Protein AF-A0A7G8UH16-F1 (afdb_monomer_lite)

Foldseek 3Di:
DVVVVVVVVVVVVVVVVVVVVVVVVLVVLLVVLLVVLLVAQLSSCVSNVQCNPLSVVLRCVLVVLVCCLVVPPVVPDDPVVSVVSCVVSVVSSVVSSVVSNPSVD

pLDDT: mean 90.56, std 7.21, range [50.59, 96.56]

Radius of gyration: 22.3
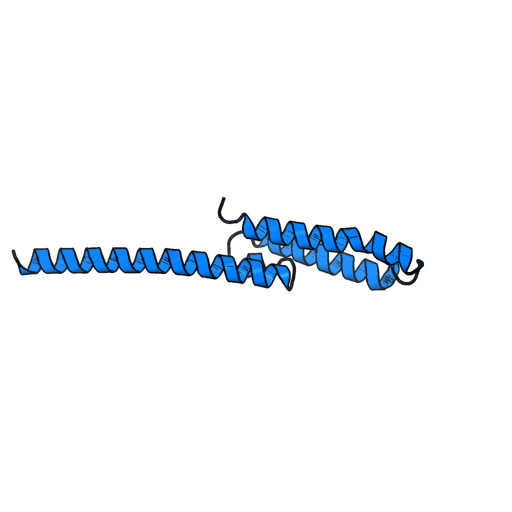8 Å; chains: 1; bounding box: 47×19×71 Å

Structure (mmCIF, N/CA/C/O backbone):
data_AF-A0A7G8UH16-F1
#
_entry.id   AF-A0A7G8UH16-F1
#
loop_
_atom_site.group_PDB
_atom_site.id
_atom_site.type_symbol
_atom_site.label_atom_id
_atom_site.label_alt_id
_atom_site.label_comp_id
_atom_site.label_asym_id
_atom_site.label_entity_id
_atom_site.label_seq_id
_atom_site.pdbx_PDB_ins_code
_atom_site.Cartn_x
_atom_site.Cartn_y
_atom_site.Cartn_z
_atom_site.occupancy
_atom_site.B_iso_or_equiv
_atom_site.auth_seq_id
_atom_site.auth_comp_id
_atom_site.auth_asym_id
_atom_site.auth_atom_id
_atom_site.pdbx_PDB_model_num
ATOM 1 N N . MET A 1 1 ? -32.242 2.939 44.176 1.00 61.47 1 MET A N 1
ATOM 2 C CA . MET A 1 1 ? -31.440 1.705 44.055 1.00 61.47 1 MET A CA 1
ATOM 3 C C . MET A 1 1 ? -31.680 1.023 42.718 1.00 61.47 1 MET A C 1
ATOM 5 O O . MET A 1 1 ? -30.783 1.114 41.897 1.00 61.47 1 MET A O 1
ATOM 9 N N . GLU A 1 2 ? -32.869 0.478 42.424 1.00 69.62 2 GLU A N 1
ATOM 10 C CA . GLU A 1 2 ? -33.136 -0.166 41.115 1.00 69.62 2 GLU A CA 1
ATOM 11 C C . GLU A 1 2 ? -32.879 0.748 39.905 1.00 69.62 2 GLU A C 1
ATOM 13 O O . GLU A 1 2 ? -32.252 0.325 38.940 1.00 69.62 2 GLU A O 1
ATOM 18 N N . SER A 1 3 ? -33.293 2.022 39.954 1.00 75.50 3 SER A N 1
ATOM 19 C CA . SER A 1 3 ? -33.097 2.932 38.814 1.00 75.50 3 SER A CA 1
ATOM 20 C C . SER A 1 3 ? -31.629 3.302 38.563 1.00 75.50 3 SER A C 1
ATOM 22 O O . SER A 1 3 ? -31.237 3.492 37.415 1.00 75.50 3 SER A O 1
ATOM 24 N N . GLU A 1 4 ? -30.801 3.383 39.606 1.00 83.81 4 GLU A N 1
ATOM 25 C CA . GLU A 1 4 ? -29.375 3.714 39.484 1.00 83.81 4 GLU A CA 1
ATOM 26 C C . GLU A 1 4 ? -28.567 2.533 38.936 1.00 83.81 4 GLU A C 1
ATOM 28 O O . GLU A 1 4 ? -27.678 2.729 38.105 1.00 83.81 4 GLU A O 1
ATOM 33 N N . GLU A 1 5 ? -28.900 1.305 39.345 1.00 86.88 5 GLU A N 1
ATOM 34 C CA . GLU A 1 5 ? -28.316 0.088 38.770 1.00 86.88 5 GLU A CA 1
ATOM 35 C C . GLU A 1 5 ? -28.703 -0.085 37.301 1.00 86.88 5 GLU A C 1
ATOM 37 O O . GLU A 1 5 ? -27.835 -0.391 36.480 1.00 86.88 5 GLU A O 1
ATOM 42 N N . LEU A 1 6 ? -29.960 0.209 36.948 1.00 89.38 6 LEU A N 1
ATOM 43 C CA . LEU A 1 6 ? -30.436 0.162 35.565 1.00 89.38 6 LEU A CA 1
ATOM 44 C C . LEU A 1 6 ? -29.691 1.175 34.678 1.00 89.38 6 LEU A C 1
ATOM 46 O O . LEU A 1 6 ? -29.203 0.828 33.604 1.00 89.38 6 LEU A O 1
ATOM 50 N N . ILE A 1 7 ? -29.525 2.418 35.150 1.00 90.00 7 ILE A N 1
ATOM 51 C CA . ILE A 1 7 ? -28.762 3.459 34.438 1.00 90.00 7 ILE A CA 1
ATOM 52 C C . ILE A 1 7 ? -27.295 3.042 34.262 1.00 90.00 7 ILE A C 1
ATOM 54 O O . ILE A 1 7 ? -26.705 3.262 33.201 1.00 90.00 7 ILE A O 1
ATOM 58 N N . LYS A 1 8 ? -26.690 2.424 35.282 1.00 91.81 8 LYS A N 1
ATOM 59 C CA . LYS A 1 8 ? -25.304 1.948 35.222 1.00 91.81 8 LYS A CA 1
ATOM 60 C C . LYS A 1 8 ? -25.131 0.800 34.222 1.00 91.81 8 LYS A C 1
ATOM 62 O O . LYS A 1 8 ? -24.139 0.802 33.493 1.00 91.81 8 LYS A O 1
ATOM 67 N N . GLN A 1 9 ? -26.079 -0.138 34.163 1.00 92.50 9 GLN A N 1
ATOM 68 C CA . GLN A 1 9 ? -26.089 -1.213 33.164 1.00 92.50 9 GLN A CA 1
ATOM 69 C C . GLN A 1 9 ? -26.212 -0.657 31.747 1.00 92.50 9 GLN A C 1
ATOM 71 O O . GLN A 1 9 ? -25.335 -0.912 30.928 1.00 92.50 9 GLN A O 1
ATOM 76 N N . ILE A 1 10 ? -27.205 0.201 31.494 1.00 91.94 10 ILE A N 1
ATOM 77 C CA . ILE A 1 10 ? -27.413 0.832 30.181 1.00 91.94 10 ILE A CA 1
ATOM 78 C C . ILE A 1 10 ? -26.153 1.574 29.721 1.00 91.94 10 ILE A C 1
ATOM 80 O O . ILE A 1 10 ? -25.721 1.433 28.580 1.00 91.94 10 ILE A O 1
ATOM 84 N N . LYS A 1 11 ? -25.518 2.337 30.620 1.00 93.00 11 LYS A N 1
ATOM 85 C CA . LYS A 1 11 ? -24.265 3.041 30.321 1.00 93.00 11 LYS A CA 1
ATOM 86 C C . LYS A 1 11 ? -23.141 2.069 29.949 1.00 93.00 11 LYS A C 1
ATOM 88 O O . LYS A 1 11 ? -22.394 2.341 29.014 1.00 93.00 11 LYS A O 1
ATOM 93 N N . SER A 1 12 ? -23.005 0.958 30.674 1.00 93.38 12 SER A N 1
ATOM 94 C CA . SER A 1 12 ? -21.993 -0.060 30.377 1.00 93.38 12 SER A CA 1
ATOM 95 C C . SER A 1 12 ? -22.229 -0.733 29.028 1.00 93.38 12 SER A C 1
ATOM 97 O O . SER A 1 12 ? -21.263 -0.979 28.311 1.00 93.38 12 SER A O 1
ATOM 99 N N . ASP A 1 13 ? -23.476 -1.055 28.701 1.00 94.06 13 ASP A N 1
ATOM 100 C CA . ASP A 1 13 ? -23.811 -1.742 27.455 1.00 94.06 13 ASP A CA 1
ATOM 101 C C . ASP A 1 13 ? -23.624 -0.817 26.250 1.00 94.06 13 ASP A C 1
ATOM 103 O O . ASP A 1 13 ? -23.002 -1.218 25.270 1.00 94.06 13 ASP A O 1
ATOM 107 N N . LEU A 1 14 ? -23.994 0.462 26.380 1.00 94.81 14 LEU A N 1
ATOM 108 C CA . LEU A 1 14 ? -23.686 1.492 25.382 1.00 94.81 14 LEU A CA 1
ATOM 109 C C . LEU A 1 14 ? -22.181 1.632 25.125 1.00 94.81 14 LEU A C 1
ATOM 111 O O . LEU A 1 14 ? -21.765 1.755 23.976 1.00 94.81 14 LEU A O 1
ATOM 115 N N . TYR A 1 15 ? -21.340 1.619 26.167 1.00 94.44 15 TYR A N 1
ATOM 116 C CA . TYR A 1 15 ? -19.888 1.694 25.962 1.00 94.44 15 TYR A CA 1
ATOM 117 C C . TYR A 1 15 ? -19.331 0.466 25.247 1.00 94.44 15 TYR A C 1
ATOM 119 O O . TYR A 1 15 ? -18.483 0.626 24.372 1.00 94.44 15 TYR A O 1
ATOM 127 N N . LYS A 1 16 ? -19.816 -0.735 25.586 1.00 95.19 16 LYS A N 1
ATOM 128 C CA . LYS A 1 16 ? -19.427 -1.961 24.877 1.00 95.19 16 LYS A CA 1
ATOM 129 C C . LYS A 1 16 ? -19.807 -1.878 23.404 1.00 95.19 16 LYS A C 1
ATOM 131 O O . LYS A 1 16 ? -18.963 -2.118 22.553 1.00 95.19 16 LYS A O 1
ATOM 136 N N . GLU A 1 17 ? -21.035 -1.459 23.113 1.00 94.50 17 GLU A N 1
ATOM 137 C CA . GLU A 1 17 ? -21.524 -1.329 21.741 1.00 94.50 17 GLU A CA 1
ATOM 138 C C . GLU A 1 17 ? -20.714 -0.299 20.939 1.00 94.50 17 GLU A C 1
ATOM 140 O O . GLU A 1 17 ? -20.346 -0.545 19.791 1.00 94.50 17 GLU A O 1
ATOM 145 N N . VAL A 1 18 ? -20.345 0.827 21.556 1.00 94.94 18 VAL A N 1
ATOM 146 C CA . VAL A 1 18 ? -19.451 1.821 20.941 1.00 94.94 18 VAL A CA 1
ATOM 147 C C . VAL A 1 18 ? -18.065 1.241 20.653 1.00 94.94 18 VAL A C 1
ATOM 149 O O . VAL A 1 18 ? -17.487 1.534 19.604 1.00 94.94 18 VAL A O 1
ATOM 152 N N . ASP A 1 19 ? -17.499 0.455 21.565 1.00 94.25 19 ASP A N 1
ATOM 153 C CA . ASP A 1 19 ? -16.170 -0.124 21.373 1.00 94.25 19 ASP A CA 1
ATOM 154 C C . ASP A 1 19 ? -16.168 -1.255 20.333 1.00 94.25 19 ASP A C 1
ATOM 156 O O . ASP A 1 19 ? -15.236 -1.334 19.525 1.00 94.25 19 ASP A O 1
ATOM 160 N N . ASP A 1 20 ? -17.231 -2.055 20.266 1.00 95.00 20 ASP A N 1
ATOM 161 C CA . ASP A 1 20 ? -17.434 -3.036 19.197 1.00 95.00 20 ASP A CA 1
ATOM 162 C C . ASP A 1 20 ? -17.577 -2.338 17.834 1.00 95.00 20 ASP A C 1
ATOM 164 O O . ASP A 1 20 ? -16.861 -2.676 16.887 1.00 95.00 20 ASP A O 1
ATOM 168 N N . LEU A 1 21 ? -18.374 -1.265 17.752 1.00 94.88 21 LEU A N 1
ATOM 169 C CA . LEU A 1 21 ? -18.498 -0.441 16.543 1.00 94.88 21 LEU A CA 1
ATOM 170 C C . LEU A 1 21 ? -17.159 0.160 16.097 1.00 94.88 21 LEU A C 1
ATOM 172 O O . LEU A 1 21 ? -16.867 0.205 14.900 1.00 94.88 21 LEU A O 1
ATOM 176 N N . LYS A 1 22 ? -16.318 0.617 17.032 1.00 92.00 22 LYS A N 1
ATOM 177 C CA . LYS A 1 22 ? -14.972 1.115 16.700 1.00 92.00 22 LYS A CA 1
ATOM 178 C C . LYS A 1 22 ? -14.092 0.015 16.116 1.00 92.00 22 LYS A C 1
ATOM 180 O O . LYS A 1 22 ? -13.377 0.280 15.148 1.00 92.00 22 LYS A O 1
ATOM 185 N N . ARG A 1 23 ? -14.123 -1.196 16.683 1.00 90.44 23 ARG A N 1
ATOM 186 C CA . ARG A 1 23 ? -13.357 -2.344 16.167 1.00 90.44 23 ARG A CA 1
ATOM 187 C C . ARG A 1 23 ? -13.809 -2.729 14.764 1.00 90.44 23 ARG A C 1
ATOM 189 O O . ARG A 1 23 ? -12.962 -2.918 13.888 1.00 90.44 23 ARG A O 1
ATOM 196 N N . ASP A 1 24 ? -15.113 -2.779 14.530 1.00 93.12 24 ASP A N 1
ATOM 197 C CA . ASP A 1 24 ? -15.672 -3.089 13.215 1.00 93.12 24 ASP A CA 1
ATOM 198 C C . ASP A 1 24 ? -15.328 -2.008 12.191 1.00 93.12 24 ASP A C 1
ATOM 200 O O . ASP A 1 24 ? -14.892 -2.314 11.076 1.00 93.12 24 ASP A O 1
ATOM 204 N N . HIS A 1 25 ? -15.425 -0.737 12.587 1.00 91.88 25 HIS A N 1
ATOM 205 C CA . HIS A 1 25 ? -15.016 0.382 11.750 1.00 91.88 25 HIS A CA 1
ATOM 206 C C . HIS A 1 25 ? -13.528 0.311 11.386 1.00 91.88 25 HIS A C 1
ATOM 208 O O . HIS A 1 25 ? -13.177 0.503 10.221 1.00 91.88 25 HIS A O 1
ATOM 214 N N . LEU A 1 26 ? -12.649 -0.005 12.343 1.00 90.00 26 LEU A N 1
ATOM 215 C CA . LEU A 1 26 ? -11.216 -0.162 12.092 1.00 90.00 26 LEU A CA 1
ATOM 216 C C . LEU A 1 26 ? -10.941 -1.316 11.115 1.00 90.00 26 LEU A C 1
ATOM 218 O O . LEU A 1 26 ?
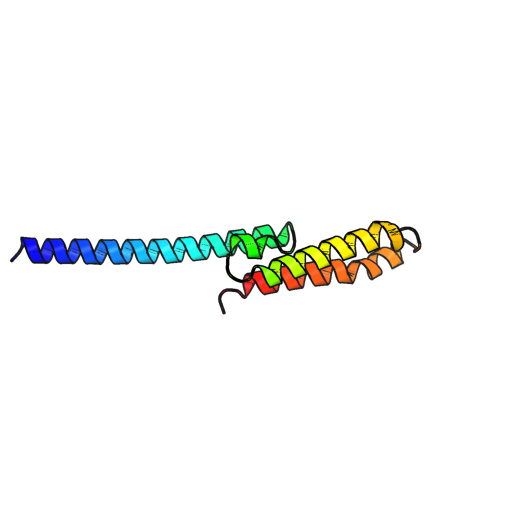 -10.214 -1.137 10.137 1.00 90.00 26 LEU A O 1
ATOM 222 N N . SER A 1 27 ? -11.584 -2.469 11.322 1.00 90.25 27 SER A N 1
ATOM 223 C CA . SER A 1 27 ? -11.475 -3.630 10.429 1.00 90.25 27 SER A CA 1
ATOM 224 C C . SER A 1 27 ? -11.931 -3.299 9.006 1.00 90.25 27 SER A C 1
ATOM 226 O O . SER A 1 27 ? -11.260 -3.631 8.024 1.00 90.25 27 SER A O 1
ATOM 228 N N . PHE A 1 28 ? -13.046 -2.583 8.873 1.00 92.25 28 PHE A N 1
ATOM 229 C CA . PHE A 1 28 ? -13.556 -2.126 7.586 1.00 92.25 28 PHE A CA 1
ATOM 230 C C . PHE A 1 28 ? -12.604 -1.133 6.909 1.00 92.25 28 PHE A C 1
ATOM 232 O O . PHE A 1 28 ? -12.249 -1.303 5.739 1.00 92.25 28 PHE A O 1
ATOM 239 N N . LYS A 1 29 ? -12.121 -0.139 7.660 1.00 91.38 29 LYS A N 1
ATOM 240 C CA . LYS A 1 29 ? -11.159 0.865 7.195 1.00 91.38 29 LYS A CA 1
ATOM 241 C C . LYS A 1 29 ? -9.869 0.217 6.692 1.00 91.38 29 LYS A C 1
ATOM 243 O O . LYS A 1 29 ? -9.368 0.606 5.637 1.00 91.38 29 LYS A O 1
ATOM 248 N N . LYS A 1 30 ? -9.376 -0.818 7.380 1.00 89.69 30 LYS A N 1
ATOM 249 C CA . LYS A 1 30 ? -8.226 -1.621 6.943 1.00 89.69 30 LYS A CA 1
ATOM 250 C C . LYS A 1 30 ? -8.469 -2.277 5.589 1.00 89.69 30 LYS A C 1
ATOM 252 O O . LYS A 1 30 ? -7.646 -2.154 4.685 1.00 89.69 30 LYS A O 1
ATOM 257 N N . ARG A 1 31 ? -9.612 -2.945 5.418 1.00 92.00 31 ARG A N 1
ATOM 258 C CA . ARG A 1 31 ? -9.952 -3.625 4.158 1.00 92.00 31 ARG A CA 1
ATOM 259 C C . ARG A 1 31 ? -10.036 -2.639 2.996 1.00 92.00 31 ARG A C 1
ATOM 261 O O . ARG A 1 31 ? -9.418 -2.877 1.962 1.00 92.00 31 ARG A O 1
ATOM 268 N N . ILE A 1 32 ? -10.737 -1.516 3.178 1.00 93.88 32 ILE A N 1
ATOM 269 C CA . ILE A 1 32 ? -10.826 -0.475 2.143 1.00 93.88 32 ILE A CA 1
ATOM 270 C C . ILE A 1 32 ? -9.446 0.090 1.827 1.00 93.88 32 ILE A C 1
ATOM 272 O O . ILE A 1 32 ? -9.123 0.289 0.658 1.00 93.88 32 ILE A O 1
ATOM 276 N N . SER A 1 33 ? -8.626 0.336 2.847 1.00 92.62 33 SER A N 1
ATOM 277 C CA . SER A 1 33 ? -7.271 0.842 2.669 1.00 92.62 33 SER A CA 1
ATOM 278 C C . SER A 1 33 ? -6.423 -0.091 1.796 1.00 92.62 33 SER A C 1
ATOM 280 O O . SER A 1 33 ? -5.838 0.367 0.814 1.00 92.62 33 SER A O 1
ATOM 282 N N . ILE A 1 34 ? -6.428 -1.399 2.074 1.00 92.12 34 ILE A N 1
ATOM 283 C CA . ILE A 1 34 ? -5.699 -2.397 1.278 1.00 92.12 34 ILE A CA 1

* * * * * * *

■ About this exercise: Set down exactly what runs from the line with "ATOM 277 C CA" to the last line of the data above, including both of those lines and no others.

■ Exercise result:
ATOM 277 C CA . SER A 1 33 ? -7.271 0.842 2.669 1.00 92.62 33 SER A CA 1
ATOM 278 C C . SER A 1 33 ? -6.423 -0.091 1.796 1.00 92.62 33 SER A C 1
ATOM 280 O O . SER A 1 33 ? -5.838 0.367 0.814 1.00 92.62 33 SER A O 1
ATOM 282 N N . ILE A 1 34 ? -6.428 -1.399 2.074 1.00 92.12 34 ILE A N 1
ATOM 283 C CA . ILE A 1 34 ? -5.699 -2.397 1.278 1.00 92.12 34 ILE A CA 1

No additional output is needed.